Customer Churn Prediction Using Machine Learning
DOI:
https://doi.org/10.64751/Abstract
Customer churn, the voluntary discontinuation of services by a customer, represents one of the most consequential challenges in the banking and financial services industry. Predicting churn prior to its occurrence enables organizations to implement targeted retention strategies, reducing acquisition overhead and stabilizing revenue streams. This paper introduces an end-to-end machine learning framework for customer churn prediction centered on the CatBoost gradient boosting classifier, which natively handles categorical features and delivers competitive predictive accuracy with reduced preprocessing burden. The system ingests ten customer attributes—credit score, geography, gender, age, tenure, account balance, number of products, credit card ownership, activity status, and estimated salary—and augments these through feature engineering, producing derived interaction variables such as age-balance product, tenure-product ratio, and a composite churn risk index. Model training is conducted on a publicly available bank customer dataset, and performance is evaluated through accuracy, precision, recall, F1-score, and the ROC-AUC metric.

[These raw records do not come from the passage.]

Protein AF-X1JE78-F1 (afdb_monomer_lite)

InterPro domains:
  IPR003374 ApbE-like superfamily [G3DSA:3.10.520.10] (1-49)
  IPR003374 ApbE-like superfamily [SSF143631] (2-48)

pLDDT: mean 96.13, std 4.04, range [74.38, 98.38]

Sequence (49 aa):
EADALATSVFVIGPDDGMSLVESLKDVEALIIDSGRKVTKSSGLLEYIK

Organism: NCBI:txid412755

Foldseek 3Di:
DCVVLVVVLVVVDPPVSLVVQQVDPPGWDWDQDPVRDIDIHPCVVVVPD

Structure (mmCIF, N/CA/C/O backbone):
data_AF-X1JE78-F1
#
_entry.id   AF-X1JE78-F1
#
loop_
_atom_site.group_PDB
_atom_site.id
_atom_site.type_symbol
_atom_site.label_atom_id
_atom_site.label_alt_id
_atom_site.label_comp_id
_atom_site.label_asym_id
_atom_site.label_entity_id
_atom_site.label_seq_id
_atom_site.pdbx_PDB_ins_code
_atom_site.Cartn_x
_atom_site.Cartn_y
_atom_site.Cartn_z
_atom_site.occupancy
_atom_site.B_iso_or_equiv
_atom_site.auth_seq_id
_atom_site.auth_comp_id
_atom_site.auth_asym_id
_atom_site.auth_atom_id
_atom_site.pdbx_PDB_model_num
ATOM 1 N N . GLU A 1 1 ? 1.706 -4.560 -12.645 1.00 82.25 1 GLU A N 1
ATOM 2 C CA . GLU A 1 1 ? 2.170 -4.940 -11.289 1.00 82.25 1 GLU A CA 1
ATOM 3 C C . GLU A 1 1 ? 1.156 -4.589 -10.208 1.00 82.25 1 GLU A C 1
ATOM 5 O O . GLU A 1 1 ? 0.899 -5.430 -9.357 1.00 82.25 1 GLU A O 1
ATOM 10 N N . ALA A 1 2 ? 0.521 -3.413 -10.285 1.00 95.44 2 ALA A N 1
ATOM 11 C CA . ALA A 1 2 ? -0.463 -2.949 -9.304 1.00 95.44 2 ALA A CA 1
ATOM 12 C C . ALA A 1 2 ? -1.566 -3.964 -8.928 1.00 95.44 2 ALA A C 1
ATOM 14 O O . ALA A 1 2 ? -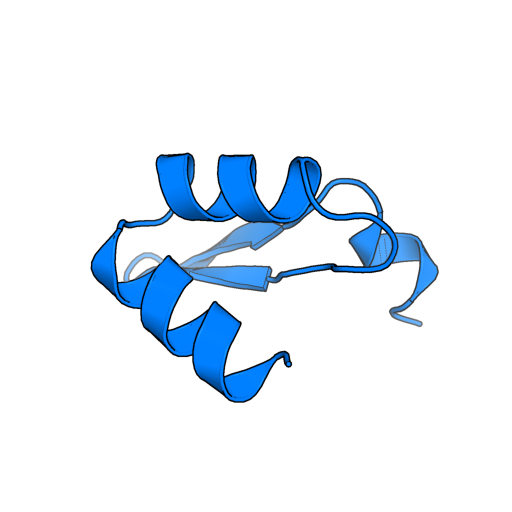1.896 -4.056 -7.757 1.00 95.44 2 ALA A O 1
ATOM 15 N N . ASP A 1 3 ? -2.099 -4.749 -9.873 1.00 96.75 3 ASP A N 1
ATOM 16 C CA . ASP A 1 3 ? -3.177 -5.724 -9.606 1.00 96.75 3 ASP A CA 1
ATOM 17 C C . ASP A 1 3 ? -2.762 -6.833 -8.614 1.00 96.75 3 ASP A C 1
ATOM 19 O O . ASP A 1 3 ? -3.398 -7.061 -7.581 1.00 96.75 3 ASP A O 1
ATOM 23 N N . ALA A 1 4 ? -1.611 -7.463 -8.871 1.00 96.62 4 ALA A N 1
ATOM 24 C CA . ALA A 1 4 ? -1.047 -8.467 -7.974 1.00 96.62 4 ALA A CA 1
ATOM 25 C C . ALA A 1 4 ? -0.630 -7.850 -6.629 1.00 96.62 4 ALA A C 1
ATOM 27 O O . ALA A 1 4 ? -0.931 -8.416 -5.579 1.00 96.62 4 ALA A O 1
ATOM 28 N N . LEU A 1 5 ? 0.003 -6.670 -6.649 1.00 97.50 5 LEU A N 1
ATOM 29 C CA . LEU A 1 5 ? 0.428 -5.974 -5.432 1.00 97.50 5 LEU A CA 1
ATOM 30 C C . LEU A 1 5 ? -0.756 -5.557 -4.557 1.00 97.50 5 LEU A C 1
ATOM 32 O O . LE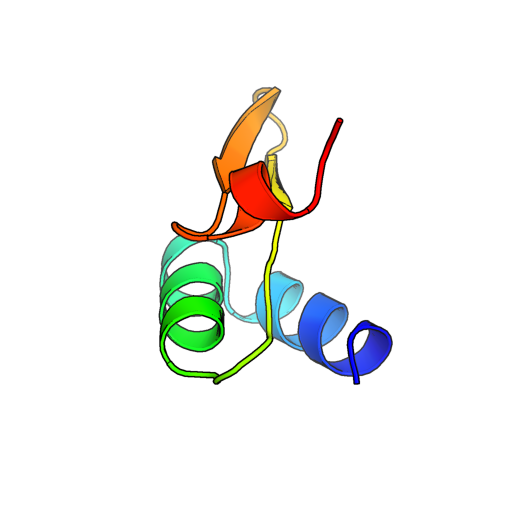U A 1 5 ? -0.691 -5.737 -3.347 1.00 97.50 5 LEU A O 1
ATOM 36 N N . ALA A 1 6 ? -1.850 -5.070 -5.142 1.00 98.06 6 ALA A N 1
ATOM 37 C CA . ALA A 1 6 ? -3.059 -4.719 -4.403 1.00 98.06 6 ALA A CA 1
ATOM 38 C C . ALA A 1 6 ? -3.638 -5.939 -3.674 1.00 98.06 6 ALA A C 1
ATOM 40 O O . ALA A 1 6 ? -4.000 -5.844 -2.502 1.00 98.06 6 ALA A O 1
ATOM 41 N N . THR A 1 7 ? -3.652 -7.103 -4.331 1.00 97.62 7 THR A N 1
ATOM 42 C CA . THR A 1 7 ? -4.078 -8.362 -3.705 1.00 97.62 7 THR A CA 1
ATOM 43 C C . THR A 1 7 ? -3.134 -8.772 -2.574 1.00 97.62 7 THR A C 1
ATOM 45 O O . THR A 1 7 ? -3.593 -9.114 -1.486 1.00 97.62 7 THR A O 1
ATOM 48 N N . SER A 1 8 ? -1.817 -8.704 -2.792 1.00 97.56 8 SER A N 1
ATOM 49 C CA . SER A 1 8 ? -0.824 -9.018 -1.759 1.00 97.56 8 SER A CA 1
ATOM 50 C C . SER A 1 8 ? -0.950 -8.100 -0.543 1.00 97.56 8 SER A C 1
ATOM 52 O O . SER A 1 8 ? -1.057 -8.608 0.570 1.00 97.56 8 SER A O 1
ATOM 54 N N . VAL A 1 9 ? -1.009 -6.780 -0.753 1.00 97.94 9 VAL A N 1
ATOM 55 C CA . VAL A 1 9 ? -1.196 -5.752 0.288 1.00 97.94 9 VAL A CA 1
ATOM 56 C C . VAL A 1 9 ? -2.489 -5.988 1.067 1.00 97.94 9 VAL A C 1
ATOM 58 O O . VAL A 1 9 ? -2.491 -5.903 2.293 1.00 97.94 9 VAL A O 1
ATOM 61 N N . PHE A 1 10 ? -3.580 -6.346 0.384 1.00 97.75 10 PHE A N 1
ATOM 62 C CA . PHE A 1 10 ? -4.849 -6.655 1.041 1.00 97.75 10 PHE A CA 1
ATOM 63 C C . PHE A 1 10 ? -4.754 -7.876 1.970 1.00 97.75 10 PHE A C 1
ATOM 65 O O . PHE A 1 10 ? -5.322 -7.858 3.059 1.00 97.75 10 PHE A O 1
ATOM 72 N N . VAL A 1 11 ? -4.027 -8.923 1.564 1.00 97.94 11 VAL A N 1
ATOM 73 C CA . VAL A 1 11 ? -3.876 -10.160 2.351 1.00 97.94 11 VAL A CA 1
ATOM 74 C C . VAL A 1 11 ? -2.944 -9.979 3.554 1.00 97.94 11 VAL A C 1
ATOM 76 O O . VAL A 1 11 ? -3.245 -10.507 4.622 1.00 97.94 11 VAL A O 1
ATOM 79 N N . ILE A 1 12 ? -1.830 -9.253 3.405 1.00 96.69 12 ILE A N 1
ATOM 80 C CA . ILE A 1 12 ? -0.851 -9.043 4.494 1.00 96.69 12 ILE A CA 1
ATOM 81 C C . ILE A 1 12 ? -1.269 -7.947 5.482 1.00 96.69 12 ILE A C 1
ATOM 83 O O . ILE A 1 12 ? -0.795 -7.927 6.612 1.00 96.69 12 ILE A O 1
ATOM 87 N N . GLY A 1 13 ? -2.198 -7.072 5.090 1.00 96.50 13 GLY A N 1
ATOM 88 C CA . GLY A 1 13 ? -2.744 -6.027 5.949 1.00 96.50 13 GLY A CA 1
ATOM 89 C C . GLY A 1 13 ? -2.076 -4.661 5.758 1.00 96.50 13 GLY A C 1
ATOM 90 O O . GLY A 1 13 ? -1.082 -4.530 5.045 1.00 96.50 13 GLY A O 1
ATOM 91 N N . PRO A 1 14 ? -2.643 -3.605 6.369 1.00 96.38 14 PRO A N 1
ATOM 92 C CA . PRO A 1 14 ? -2.323 -2.223 6.017 1.00 96.38 14 PRO A CA 1
ATOM 93 C C . PRO A 1 14 ? -0.911 -1.779 6.415 1.00 96.38 14 PRO A C 1
ATOM 95 O O . PRO A 1 14 ? -0.291 -1.037 5.659 1.00 96.38 14 PRO A O 1
ATOM 98 N N . ASP A 1 15 ? -0.400 -2.224 7.565 1.00 96.56 15 ASP A N 1
ATOM 99 C CA . ASP A 1 15 ? 0.899 -1.774 8.085 1.00 96.56 15 ASP A CA 1
ATOM 100 C C . ASP A 1 15 ? 2.065 -2.466 7.355 1.00 96.56 15 ASP A C 1
ATOM 102 O O . ASP A 1 15 ? 2.955 -1.803 6.810 1.00 96.56 15 ASP A O 1
ATOM 106 N N . ASP A 1 16 ? 2.021 -3.798 7.256 1.00 98.12 16 ASP A N 1
ATOM 107 C CA . ASP A 1 16 ? 3.010 -4.586 6.508 1.00 98.12 16 ASP A CA 1
ATOM 108 C C . ASP A 1 16 ? 2.904 -4.324 5.000 1.00 98.12 16 ASP A C 1
ATOM 110 O O . ASP A 1 16 ? 3.911 -4.227 4.298 1.00 98.12 16 ASP A O 1
ATOM 114 N N . GLY A 1 17 ? 1.681 -4.137 4.500 1.00 97.88 17 GLY A N 1
ATOM 115 C CA . GLY A 1 17 ? 1.418 -3.785 3.113 1.00 97.88 17 GLY A CA 1
ATOM 116 C C . GLY A 1 17 ? 1.971 -2.422 2.729 1.00 97.88 17 GLY A C 1
ATOM 117 O O . GLY A 1 17 ? 2.582 -2.299 1.669 1.00 97.88 17 GLY A O 1
ATOM 118 N N . MET A 1 18 ? 1.838 -1.414 3.595 1.00 98.12 18 MET A N 1
ATOM 119 C CA . MET A 1 18 ? 2.461 -0.114 3.350 1.00 98.12 18 MET A CA 1
ATOM 120 C C . MET A 1 18 ? 3.989 -0.200 3.433 1.00 98.12 18 MET A C 1
ATOM 122 O O . MET A 1 18 ? 4.676 0.375 2.596 1.00 98.12 18 MET A O 1
ATOM 126 N N . SER A 1 19 ? 4.531 -0.980 4.372 1.00 98.38 19 SER A N 1
ATOM 127 C CA . SER A 1 19 ? 5.982 -1.201 4.469 1.00 98.38 19 SER A CA 1
ATOM 128 C C . SER A 1 19 ? 6.560 -1.861 3.209 1.00 98.38 19 SER A C 1
ATOM 130 O O . SER A 1 19 ? 7.643 -1.488 2.758 1.00 98.38 19 SER A O 1
ATOM 132 N N . LEU A 1 20 ? 5.829 -2.806 2.602 1.00 97.81 20 LEU A N 1
ATOM 133 C CA . LEU A 1 20 ? 6.184 -3.384 1.303 1.00 97.81 20 LEU A CA 1
ATOM 134 C C . LEU A 1 20 ? 6.168 -2.318 0.202 1.00 97.81 20 LEU A C 1
ATOM 136 O O . LEU A 1 20 ? 7.129 -2.235 -0.558 1.00 97.81 20 LEU A O 1
ATOM 140 N N . VAL A 1 21 ? 5.112 -1.503 0.125 1.00 98.06 21 VAL A N 1
ATOM 141 C CA . VAL A 1 21 ? 4.994 -0.425 -0.872 1.00 98.06 21 VAL A CA 1
ATOM 142 C C . VAL A 1 21 ? 6.178 0.540 -0.785 1.00 98.06 21 VAL A C 1
ATOM 144 O O . VAL A 1 21 ? 6.833 0.759 -1.794 1.00 98.06 21 VAL A O 1
ATOM 147 N N . GLU A 1 22 ? 6.527 1.024 0.409 1.00 98.38 22 GLU A N 1
ATOM 148 C CA . GLU A 1 22 ? 7.665 1.942 0.615 1.00 98.38 22 GLU A CA 1
ATOM 149 C C . GLU A 1 22 ? 9.027 1.322 0.244 1.00 98.38 22 GLU A C 1
ATOM 151 O O . GLU A 1 22 ? 9.989 2.035 -0.035 1.00 98.38 22 GLU A O 1
ATOM 156 N N . SER A 1 23 ? 9.139 -0.011 0.242 1.00 98.06 23 SER A N 1
ATOM 157 C CA . SER A 1 23 ? 10.368 -0.710 -0.160 1.00 98.06 23 SER A CA 1
ATOM 158 C C . SER A 1 23 ? 10.545 -0.821 -1.680 1.00 98.06 23 SER A C 1
ATOM 160 O O . SER A 1 23 ? 11.647 -1.114 -2.154 1.00 98.06 23 SER A O 1
ATOM 162 N N . LEU A 1 24 ? 9.471 -0.614 -2.448 1.00 97.50 24 LEU A N 1
ATOM 163 C CA . LEU A 1 24 ? 9.447 -0.770 -3.896 1.00 97.50 24 LEU A CA 1
ATOM 164 C C . LEU A 1 24 ? 9.607 0.588 -4.575 1.00 97.50 24 LEU A C 1
ATOM 166 O O . LEU A 1 24 ? 8.832 1.516 -4.369 1.00 97.50 24 LEU A O 1
ATOM 170 N N . LYS A 1 25 ? 10.615 0.692 -5.439 1.00 95.44 25 LYS A N 1
ATOM 171 C CA . LYS A 1 25 ? 10.838 1.907 -6.218 1.00 95.44 25 LYS A CA 1
ATOM 172 C C . LYS A 1 25 ? 9.702 2.111 -7.228 1.00 95.44 25 LYS A C 1
ATOM 174 O O . LYS A 1 25 ? 9.305 1.159 -7.893 1.00 95.44 25 LYS A O 1
ATOM 179 N N . ASP A 1 26 ? 9.259 3.359 -7.378 1.00 94.31 26 ASP A N 1
ATOM 180 C CA . ASP A 1 26 ? 8.250 3.788 -8.358 1.00 94.31 26 ASP A CA 1
ATOM 181 C C . ASP A 1 26 ? 6.862 3.129 -8.147 1.00 94.31 26 ASP A C 1
ATOM 183 O O . ASP A 1 26 ? 6.056 3.039 -9.076 1.00 94.31 26 ASP A O 1
ATOM 187 N N . VAL A 1 27 ? 6.568 2.679 -6.918 1.00 97.06 27 VAL A N 1
ATOM 188 C CA . VAL A 1 27 ? 5.275 2.111 -6.511 1.00 97.06 27 VAL A CA 1
ATOM 189 C C . VAL A 1 27 ? 4.660 2.975 -5.416 1.00 97.06 27 VAL A C 1
ATOM 191 O O . VAL A 1 27 ? 5.279 3.234 -4.394 1.00 97.06 27 VAL A O 1
ATOM 194 N N . GLU A 1 28 ? 3.398 3.358 -5.602 1.00 97.94 28 GLU A N 1
ATOM 195 C CA . GLU A 1 28 ? 2.632 4.132 -4.625 1.00 97.94 28 GLU A CA 1
ATOM 196 C C . GLU A 1 28 ? 1.292 3.449 -4.333 1.00 97.94 28 GLU A C 1
ATOM 198 O O . GLU A 1 28 ? 0.721 2.776 -5.199 1.00 97.94 28 GLU A O 1
ATOM 203 N N . ALA A 1 29 ? 0.762 3.633 -3.122 1.00 97.69 29 ALA A N 1
ATOM 204 C CA . ALA A 1 29 ? -0.499 3.028 -2.709 1.00 97.69 29 ALA A CA 1
ATOM 205 C C . ALA A 1 29 ? -1.340 3.935 -1.807 1.00 97.69 29 ALA A C 1
ATOM 207 O O . ALA A 1 29 ? -0.839 4.749 -1.030 1.00 97.69 29 ALA A O 1
ATOM 208 N N . LEU A 1 30 ? -2.653 3.722 -1.878 1.00 97.88 30 LEU A N 1
ATOM 209 C CA . LEU A 1 30 ? -3.661 4.309 -1.006 1.00 97.88 30 LEU A CA 1
ATOM 210 C C . LEU A 1 30 ? -4.499 3.177 -0.412 1.00 97.88 30 LEU A C 1
ATOM 212 O O . LEU A 1 30 ? -5.089 2.390 -1.149 1.00 97.88 30 LEU A O 1
ATOM 216 N N . ILE A 1 31 ? -4.580 3.119 0.911 1.00 97.81 31 ILE A N 1
ATOM 217 C CA . ILE A 1 31 ? -5.404 2.166 1.648 1.00 97.81 31 ILE A CA 1
ATOM 218 C C . ILE A 1 31 ? -6.512 2.944 2.350 1.00 97.81 31 ILE A C 1
ATOM 220 O O . ILE A 1 31 ? -6.249 3.920 3.056 1.00 97.81 31 ILE A O 1
ATOM 224 N N . ILE A 1 32 ? -7.751 2.498 2.156 1.00 97.56 32 ILE A N 1
ATOM 225 C CA . ILE A 1 32 ? -8.930 3.016 2.849 1.00 97.56 32 ILE A CA 1
ATOM 226 C C . ILE A 1 32 ? -9.521 1.860 3.646 1.00 97.56 32 ILE A C 1
ATOM 228 O O . ILE A 1 32 ? -9.943 0.861 3.062 1.00 97.56 32 ILE A O 1
ATOM 232 N N . ASP A 1 33 ? -9.532 1.980 4.970 1.00 95.56 33 ASP A N 1
ATOM 233 C CA . ASP A 1 33 ? -10.093 0.943 5.835 1.00 95.56 33 ASP A CA 1
ATOM 234 C C . ASP A 1 33 ? -11.616 1.089 6.025 1.00 95.56 33 ASP A C 1
ATOM 236 O O . ASP A 1 33 ? -12.254 2.045 5.570 1.00 95.56 33 ASP A O 1
ATOM 240 N N . SER A 1 34 ? -12.222 0.135 6.735 1.00 96.56 34 SER A N 1
ATOM 241 C CA . SER A 1 34 ? -13.657 0.154 7.050 1.00 96.56 34 SER A CA 1
ATOM 242 C C . SER A 1 34 ? -14.086 1.352 7.908 1.00 96.56 34 SER A C 1
ATOM 244 O O . SER A 1 34 ? -15.262 1.712 7.917 1.00 96.56 34 SER A O 1
ATOM 246 N N . GLY A 1 35 ? -13.149 1.969 8.632 1.00 97.75 35 GLY A N 1
ATOM 247 C CA . GLY A 1 35 ? -13.344 3.193 9.406 1.00 97.75 35 GLY A CA 1
ATOM 248 C C . GLY A 1 35 ? -13.165 4.472 8.586 1.00 97.75 35 GLY A C 1
ATOM 249 O O . GLY A 1 35 ? -13.269 5.562 9.148 1.00 97.75 35 GLY A O 1
ATOM 250 N N . ARG A 1 36 ? -12.925 4.364 7.270 1.00 96.81 36 ARG A N 1
ATOM 251 C CA . ARG A 1 36 ? -12.566 5.470 6.367 1.00 96.81 36 ARG A CA 1
ATOM 252 C C . ARG A 1 36 ? -11.242 6.146 6.726 1.00 96.81 36 ARG A C 1
ATOM 254 O O . ARG A 1 36 ? -10.996 7.271 6.286 1.00 96.81 36 ARG A O 1
ATOM 261 N N . LYS A 1 37 ? -10.379 5.491 7.505 1.00 96.50 37 LYS A N 1
ATOM 262 C CA . LYS A 1 37 ? -9.010 5.961 7.693 1.00 96.50 37 LYS A CA 1
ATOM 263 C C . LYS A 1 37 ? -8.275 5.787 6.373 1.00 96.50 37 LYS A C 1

A Flask web application provides a real-time prediction interface, and results are persisted in Firebase Realtime Database for longitudinal monitoring. Experimental outcomes demonstrate that CatBoost achieves superior balanced accuracy and F1-score relative to logistic regression, random forest, and standard gradient boosting baselines, affirming its suitability for operationalized churn management in data-constrained enterprise environments.